Infections rates appear to be relatively low for patients who underwent bone augmentation procedures prior to dental implant treatment regardless of the type, dose, and duration of prophylactic antibiotics. The study was published on October 27 in BMC Oral Health.
Over time, fewer clinicians prescribed antibiotics for patients undergoing these procedures, but oral surgeons who continued to prescribe did so for longer periods of time, the authors wrote.
“Since the development of antibiotic resistance is considered the greatest threat to modern health care any effort to reduce unnecessary utilization, such as identifying areas of improvement, is of outmost importance,” wrote the authors, led by Dr. Bodil Lund of the department of dental medicine, division of orofacial diagnostics and surgery, at the Karolinska Institute in Huddinge, Sweden.

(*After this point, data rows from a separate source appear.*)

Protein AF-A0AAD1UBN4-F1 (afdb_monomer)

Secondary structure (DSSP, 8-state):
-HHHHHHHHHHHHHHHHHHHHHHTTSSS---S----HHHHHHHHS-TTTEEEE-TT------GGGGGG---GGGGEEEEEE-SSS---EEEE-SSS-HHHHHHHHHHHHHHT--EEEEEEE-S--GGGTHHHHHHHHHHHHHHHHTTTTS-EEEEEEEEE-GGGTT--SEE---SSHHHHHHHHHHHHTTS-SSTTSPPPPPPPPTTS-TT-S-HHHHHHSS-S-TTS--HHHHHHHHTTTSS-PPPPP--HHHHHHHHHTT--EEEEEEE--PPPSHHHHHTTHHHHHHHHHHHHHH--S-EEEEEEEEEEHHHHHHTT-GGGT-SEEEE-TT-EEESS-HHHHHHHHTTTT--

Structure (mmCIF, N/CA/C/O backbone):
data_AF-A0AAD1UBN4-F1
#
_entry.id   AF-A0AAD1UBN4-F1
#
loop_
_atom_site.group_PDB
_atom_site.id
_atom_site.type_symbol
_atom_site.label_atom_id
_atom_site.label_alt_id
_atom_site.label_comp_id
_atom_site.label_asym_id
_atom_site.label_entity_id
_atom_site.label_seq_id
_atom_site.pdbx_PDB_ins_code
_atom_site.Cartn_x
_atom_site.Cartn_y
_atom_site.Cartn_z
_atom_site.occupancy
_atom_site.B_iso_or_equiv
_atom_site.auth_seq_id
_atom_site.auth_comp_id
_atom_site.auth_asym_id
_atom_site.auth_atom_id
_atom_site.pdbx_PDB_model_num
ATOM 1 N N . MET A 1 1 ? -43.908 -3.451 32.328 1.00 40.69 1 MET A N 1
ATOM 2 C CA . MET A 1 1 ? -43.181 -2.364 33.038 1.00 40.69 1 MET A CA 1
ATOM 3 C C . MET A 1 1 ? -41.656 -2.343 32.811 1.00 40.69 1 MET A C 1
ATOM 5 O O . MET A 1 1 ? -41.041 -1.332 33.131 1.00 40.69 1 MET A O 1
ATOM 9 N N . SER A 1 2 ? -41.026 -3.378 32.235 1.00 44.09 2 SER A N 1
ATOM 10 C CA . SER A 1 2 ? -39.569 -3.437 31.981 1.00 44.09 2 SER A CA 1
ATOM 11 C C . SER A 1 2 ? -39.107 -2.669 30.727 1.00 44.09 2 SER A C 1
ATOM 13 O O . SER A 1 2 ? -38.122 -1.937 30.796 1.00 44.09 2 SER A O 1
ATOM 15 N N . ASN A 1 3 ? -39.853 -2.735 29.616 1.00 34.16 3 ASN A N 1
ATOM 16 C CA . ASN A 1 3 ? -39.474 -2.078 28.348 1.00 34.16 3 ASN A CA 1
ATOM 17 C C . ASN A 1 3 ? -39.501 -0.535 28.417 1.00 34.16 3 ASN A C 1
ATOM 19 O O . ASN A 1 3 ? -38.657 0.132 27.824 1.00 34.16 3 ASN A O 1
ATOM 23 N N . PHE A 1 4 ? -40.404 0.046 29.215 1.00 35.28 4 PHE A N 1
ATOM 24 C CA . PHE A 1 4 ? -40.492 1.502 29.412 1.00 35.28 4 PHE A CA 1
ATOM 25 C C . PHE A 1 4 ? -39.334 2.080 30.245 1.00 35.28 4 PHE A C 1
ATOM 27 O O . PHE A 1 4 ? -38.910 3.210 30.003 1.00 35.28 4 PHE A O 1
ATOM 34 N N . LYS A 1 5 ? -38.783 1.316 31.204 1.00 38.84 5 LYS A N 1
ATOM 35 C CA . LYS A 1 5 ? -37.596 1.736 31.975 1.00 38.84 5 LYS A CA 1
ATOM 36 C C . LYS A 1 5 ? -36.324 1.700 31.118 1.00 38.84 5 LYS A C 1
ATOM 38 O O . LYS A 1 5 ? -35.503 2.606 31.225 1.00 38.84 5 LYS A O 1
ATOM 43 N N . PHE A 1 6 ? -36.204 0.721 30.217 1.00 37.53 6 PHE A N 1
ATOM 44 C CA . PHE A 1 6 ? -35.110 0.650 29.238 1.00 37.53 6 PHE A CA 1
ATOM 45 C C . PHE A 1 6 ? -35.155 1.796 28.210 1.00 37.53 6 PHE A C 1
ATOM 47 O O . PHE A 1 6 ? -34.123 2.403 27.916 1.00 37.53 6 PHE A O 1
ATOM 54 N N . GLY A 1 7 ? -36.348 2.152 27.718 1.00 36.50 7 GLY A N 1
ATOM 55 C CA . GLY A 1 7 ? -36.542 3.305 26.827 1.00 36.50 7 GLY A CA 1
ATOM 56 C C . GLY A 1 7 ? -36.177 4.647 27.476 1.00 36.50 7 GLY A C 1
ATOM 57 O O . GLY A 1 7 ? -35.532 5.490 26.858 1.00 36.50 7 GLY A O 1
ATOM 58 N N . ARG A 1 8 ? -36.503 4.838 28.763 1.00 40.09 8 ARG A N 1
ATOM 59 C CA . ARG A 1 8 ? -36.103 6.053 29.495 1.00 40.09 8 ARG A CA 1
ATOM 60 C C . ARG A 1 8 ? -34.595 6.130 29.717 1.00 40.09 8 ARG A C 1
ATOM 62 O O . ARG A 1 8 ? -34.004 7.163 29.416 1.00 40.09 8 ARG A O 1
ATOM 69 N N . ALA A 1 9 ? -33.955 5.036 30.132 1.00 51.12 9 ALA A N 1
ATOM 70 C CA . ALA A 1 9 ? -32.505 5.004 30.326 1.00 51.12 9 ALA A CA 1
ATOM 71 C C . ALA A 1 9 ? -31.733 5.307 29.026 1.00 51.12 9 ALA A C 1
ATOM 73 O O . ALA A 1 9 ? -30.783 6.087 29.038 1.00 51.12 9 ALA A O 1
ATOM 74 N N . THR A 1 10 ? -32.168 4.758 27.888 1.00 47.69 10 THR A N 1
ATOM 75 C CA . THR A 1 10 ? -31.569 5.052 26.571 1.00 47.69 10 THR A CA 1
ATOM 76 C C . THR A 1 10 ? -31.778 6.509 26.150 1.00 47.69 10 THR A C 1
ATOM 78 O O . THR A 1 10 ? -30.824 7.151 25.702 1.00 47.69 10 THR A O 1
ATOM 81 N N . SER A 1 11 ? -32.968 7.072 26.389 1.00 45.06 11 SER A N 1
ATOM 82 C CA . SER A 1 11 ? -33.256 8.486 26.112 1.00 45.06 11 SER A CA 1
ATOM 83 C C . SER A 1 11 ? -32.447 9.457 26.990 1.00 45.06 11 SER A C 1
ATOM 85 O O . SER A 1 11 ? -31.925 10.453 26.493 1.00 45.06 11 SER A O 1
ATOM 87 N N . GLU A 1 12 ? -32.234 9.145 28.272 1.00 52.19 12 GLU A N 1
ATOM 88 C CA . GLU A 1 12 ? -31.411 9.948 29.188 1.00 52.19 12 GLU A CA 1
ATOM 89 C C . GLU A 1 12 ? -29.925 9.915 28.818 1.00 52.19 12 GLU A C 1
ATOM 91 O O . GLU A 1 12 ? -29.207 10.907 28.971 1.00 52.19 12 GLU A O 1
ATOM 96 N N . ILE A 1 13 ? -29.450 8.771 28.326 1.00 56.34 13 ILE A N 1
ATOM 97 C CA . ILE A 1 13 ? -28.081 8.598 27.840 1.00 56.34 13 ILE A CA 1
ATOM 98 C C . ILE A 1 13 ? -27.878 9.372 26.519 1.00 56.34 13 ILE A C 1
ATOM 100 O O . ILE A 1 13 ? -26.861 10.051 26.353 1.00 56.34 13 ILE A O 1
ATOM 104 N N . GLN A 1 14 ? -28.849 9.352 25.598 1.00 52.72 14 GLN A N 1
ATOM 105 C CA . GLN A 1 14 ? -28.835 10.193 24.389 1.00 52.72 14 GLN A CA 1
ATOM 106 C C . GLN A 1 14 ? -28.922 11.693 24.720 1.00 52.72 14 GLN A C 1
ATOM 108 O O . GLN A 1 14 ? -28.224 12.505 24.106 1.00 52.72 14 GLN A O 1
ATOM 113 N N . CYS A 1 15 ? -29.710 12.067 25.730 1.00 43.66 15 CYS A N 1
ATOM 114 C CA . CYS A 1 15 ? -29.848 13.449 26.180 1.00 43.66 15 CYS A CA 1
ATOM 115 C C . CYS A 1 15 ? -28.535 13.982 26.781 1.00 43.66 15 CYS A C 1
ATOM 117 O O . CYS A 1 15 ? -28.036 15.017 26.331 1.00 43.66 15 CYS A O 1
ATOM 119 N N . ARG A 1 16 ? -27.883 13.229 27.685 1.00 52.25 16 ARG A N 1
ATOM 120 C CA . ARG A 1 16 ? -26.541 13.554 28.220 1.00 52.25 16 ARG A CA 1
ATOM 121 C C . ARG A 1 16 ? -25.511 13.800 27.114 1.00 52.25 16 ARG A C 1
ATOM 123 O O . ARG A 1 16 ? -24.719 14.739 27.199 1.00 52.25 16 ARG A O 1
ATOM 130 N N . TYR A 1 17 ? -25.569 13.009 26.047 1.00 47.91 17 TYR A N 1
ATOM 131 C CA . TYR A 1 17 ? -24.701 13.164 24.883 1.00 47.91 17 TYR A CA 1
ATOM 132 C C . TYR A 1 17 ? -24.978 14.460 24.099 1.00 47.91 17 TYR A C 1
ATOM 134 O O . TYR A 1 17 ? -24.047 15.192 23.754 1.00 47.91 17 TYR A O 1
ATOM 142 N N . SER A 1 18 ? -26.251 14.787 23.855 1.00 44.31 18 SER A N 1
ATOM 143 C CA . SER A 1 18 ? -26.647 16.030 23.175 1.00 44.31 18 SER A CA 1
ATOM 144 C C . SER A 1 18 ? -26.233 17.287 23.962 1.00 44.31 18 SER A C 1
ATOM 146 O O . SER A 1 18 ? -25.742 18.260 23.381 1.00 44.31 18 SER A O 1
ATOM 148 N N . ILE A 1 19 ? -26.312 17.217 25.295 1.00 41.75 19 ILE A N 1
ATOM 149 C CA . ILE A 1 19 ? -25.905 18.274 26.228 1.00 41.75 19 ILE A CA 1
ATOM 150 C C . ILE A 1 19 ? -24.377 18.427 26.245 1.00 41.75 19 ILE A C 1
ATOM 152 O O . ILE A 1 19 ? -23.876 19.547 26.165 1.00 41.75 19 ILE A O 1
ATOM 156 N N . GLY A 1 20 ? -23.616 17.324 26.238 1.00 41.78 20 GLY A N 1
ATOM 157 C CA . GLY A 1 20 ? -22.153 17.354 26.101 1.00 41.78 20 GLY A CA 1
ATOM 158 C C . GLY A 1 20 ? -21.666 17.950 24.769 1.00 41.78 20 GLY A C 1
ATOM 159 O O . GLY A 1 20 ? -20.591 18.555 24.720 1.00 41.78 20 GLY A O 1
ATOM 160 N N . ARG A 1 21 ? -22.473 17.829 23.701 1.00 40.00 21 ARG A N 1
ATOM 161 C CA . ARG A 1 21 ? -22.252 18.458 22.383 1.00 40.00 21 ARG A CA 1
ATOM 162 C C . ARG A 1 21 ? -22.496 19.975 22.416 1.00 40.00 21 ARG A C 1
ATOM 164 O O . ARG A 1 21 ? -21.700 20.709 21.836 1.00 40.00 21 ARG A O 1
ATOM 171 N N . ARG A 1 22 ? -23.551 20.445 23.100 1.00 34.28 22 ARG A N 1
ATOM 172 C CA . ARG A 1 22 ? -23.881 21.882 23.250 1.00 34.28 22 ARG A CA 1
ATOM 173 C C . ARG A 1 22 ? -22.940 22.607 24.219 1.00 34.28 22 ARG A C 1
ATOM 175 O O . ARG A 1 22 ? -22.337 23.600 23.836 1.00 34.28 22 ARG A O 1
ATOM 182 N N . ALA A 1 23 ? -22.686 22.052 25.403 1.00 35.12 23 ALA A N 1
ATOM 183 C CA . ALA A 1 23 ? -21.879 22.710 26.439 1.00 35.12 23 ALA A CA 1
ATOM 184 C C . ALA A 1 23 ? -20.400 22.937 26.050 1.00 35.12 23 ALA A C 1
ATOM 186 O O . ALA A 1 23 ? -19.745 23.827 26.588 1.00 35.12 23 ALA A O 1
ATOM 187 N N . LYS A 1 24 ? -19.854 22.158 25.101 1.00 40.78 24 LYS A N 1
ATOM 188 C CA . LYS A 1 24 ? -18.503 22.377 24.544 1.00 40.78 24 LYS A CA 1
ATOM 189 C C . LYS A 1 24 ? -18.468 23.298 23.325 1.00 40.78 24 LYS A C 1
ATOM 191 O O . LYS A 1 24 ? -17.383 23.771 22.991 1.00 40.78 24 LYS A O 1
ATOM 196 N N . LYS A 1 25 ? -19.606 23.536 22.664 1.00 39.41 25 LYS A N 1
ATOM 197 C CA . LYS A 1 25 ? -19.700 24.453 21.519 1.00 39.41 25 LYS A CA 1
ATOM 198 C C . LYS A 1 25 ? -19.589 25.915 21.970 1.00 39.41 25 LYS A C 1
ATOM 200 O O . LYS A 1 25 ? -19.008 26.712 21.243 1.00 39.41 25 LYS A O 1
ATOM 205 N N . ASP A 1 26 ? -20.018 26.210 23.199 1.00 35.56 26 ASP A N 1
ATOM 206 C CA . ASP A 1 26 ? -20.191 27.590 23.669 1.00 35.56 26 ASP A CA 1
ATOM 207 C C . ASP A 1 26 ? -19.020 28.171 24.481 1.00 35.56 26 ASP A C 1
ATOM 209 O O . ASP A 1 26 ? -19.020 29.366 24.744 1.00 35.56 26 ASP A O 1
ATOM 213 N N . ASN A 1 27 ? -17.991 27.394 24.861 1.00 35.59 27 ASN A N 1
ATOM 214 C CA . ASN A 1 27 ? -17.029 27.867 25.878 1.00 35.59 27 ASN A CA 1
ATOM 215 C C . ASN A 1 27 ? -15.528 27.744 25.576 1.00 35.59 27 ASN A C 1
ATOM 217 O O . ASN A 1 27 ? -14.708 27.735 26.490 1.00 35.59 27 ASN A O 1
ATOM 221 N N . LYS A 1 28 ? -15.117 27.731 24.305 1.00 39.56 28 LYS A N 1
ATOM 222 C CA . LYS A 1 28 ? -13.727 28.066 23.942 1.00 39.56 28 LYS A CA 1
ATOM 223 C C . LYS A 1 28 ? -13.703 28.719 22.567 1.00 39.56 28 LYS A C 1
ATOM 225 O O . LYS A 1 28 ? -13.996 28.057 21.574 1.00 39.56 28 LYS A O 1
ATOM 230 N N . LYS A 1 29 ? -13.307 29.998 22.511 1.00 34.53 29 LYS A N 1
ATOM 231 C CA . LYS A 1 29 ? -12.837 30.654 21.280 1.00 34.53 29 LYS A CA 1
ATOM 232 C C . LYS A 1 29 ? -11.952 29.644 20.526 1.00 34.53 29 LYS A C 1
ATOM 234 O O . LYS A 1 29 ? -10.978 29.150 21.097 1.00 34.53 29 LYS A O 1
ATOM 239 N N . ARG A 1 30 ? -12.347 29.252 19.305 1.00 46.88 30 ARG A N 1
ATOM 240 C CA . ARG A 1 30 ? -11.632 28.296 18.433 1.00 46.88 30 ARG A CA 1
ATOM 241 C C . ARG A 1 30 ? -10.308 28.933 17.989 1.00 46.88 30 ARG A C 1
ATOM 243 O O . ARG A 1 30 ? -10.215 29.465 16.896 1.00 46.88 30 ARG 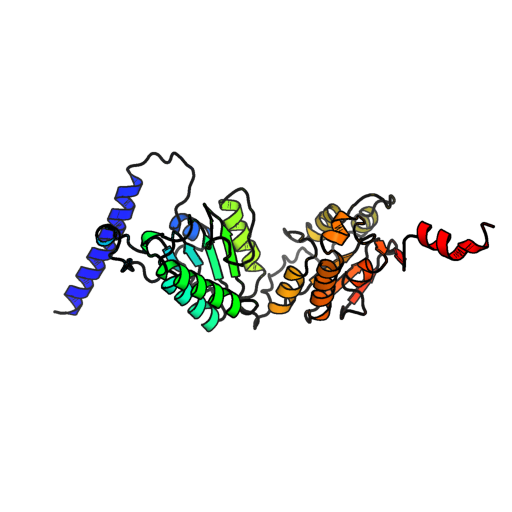A O 1
ATOM 250 N N . VAL A 1 31 ? -9.308 28.927 18.868 1.00 35.25 31 VAL A N 1
ATOM 251 C CA . VAL A 1 31 ? -7.986 29.547 18.641 1.00 35.25 31 VAL A CA 1
ATOM 252 C C . VAL A 1 31 ? -7.076 28.672 17.761 1.00 35.25 31 VAL A C 1
ATOM 254 O O . VAL A 1 31 ? -5.959 29.048 17.444 1.00 35.25 31 VAL A O 1
ATOM 257 N N . ASP A 1 32 ? -7.549 27.518 17.294 1.00 43.16 32 ASP A N 1
ATOM 258 C CA . ASP A 1 32 ? -6.788 26.671 16.378 1.00 43.16 32 ASP A CA 1
ATOM 259 C C . ASP A 1 32 ? -7.786 25.932 15.474 1.00 43.16 32 ASP A C 1
ATOM 261 O O . ASP A 1 32 ? -8.764 25.370 15.974 1.00 43.16 32 ASP A O 1
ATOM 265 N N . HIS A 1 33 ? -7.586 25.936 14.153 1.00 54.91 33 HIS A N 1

Globally, many clinicians routinely prescribe antibiotics as a preventive measure for patients undergoing dental implant placement surgery. Guidelines for antibiotic prophylaxis vary wildly worldwide. In 2012, Sweden released new guidelines recommending that patients having implant surgery receive one dose of 2 g of amoxicillin, or 600 mg of clindamycin if the patient has an allergy, one hour before the procedure. The new recommendations were created to dissuade the use of prolonged preventive antibiotics, according to the study.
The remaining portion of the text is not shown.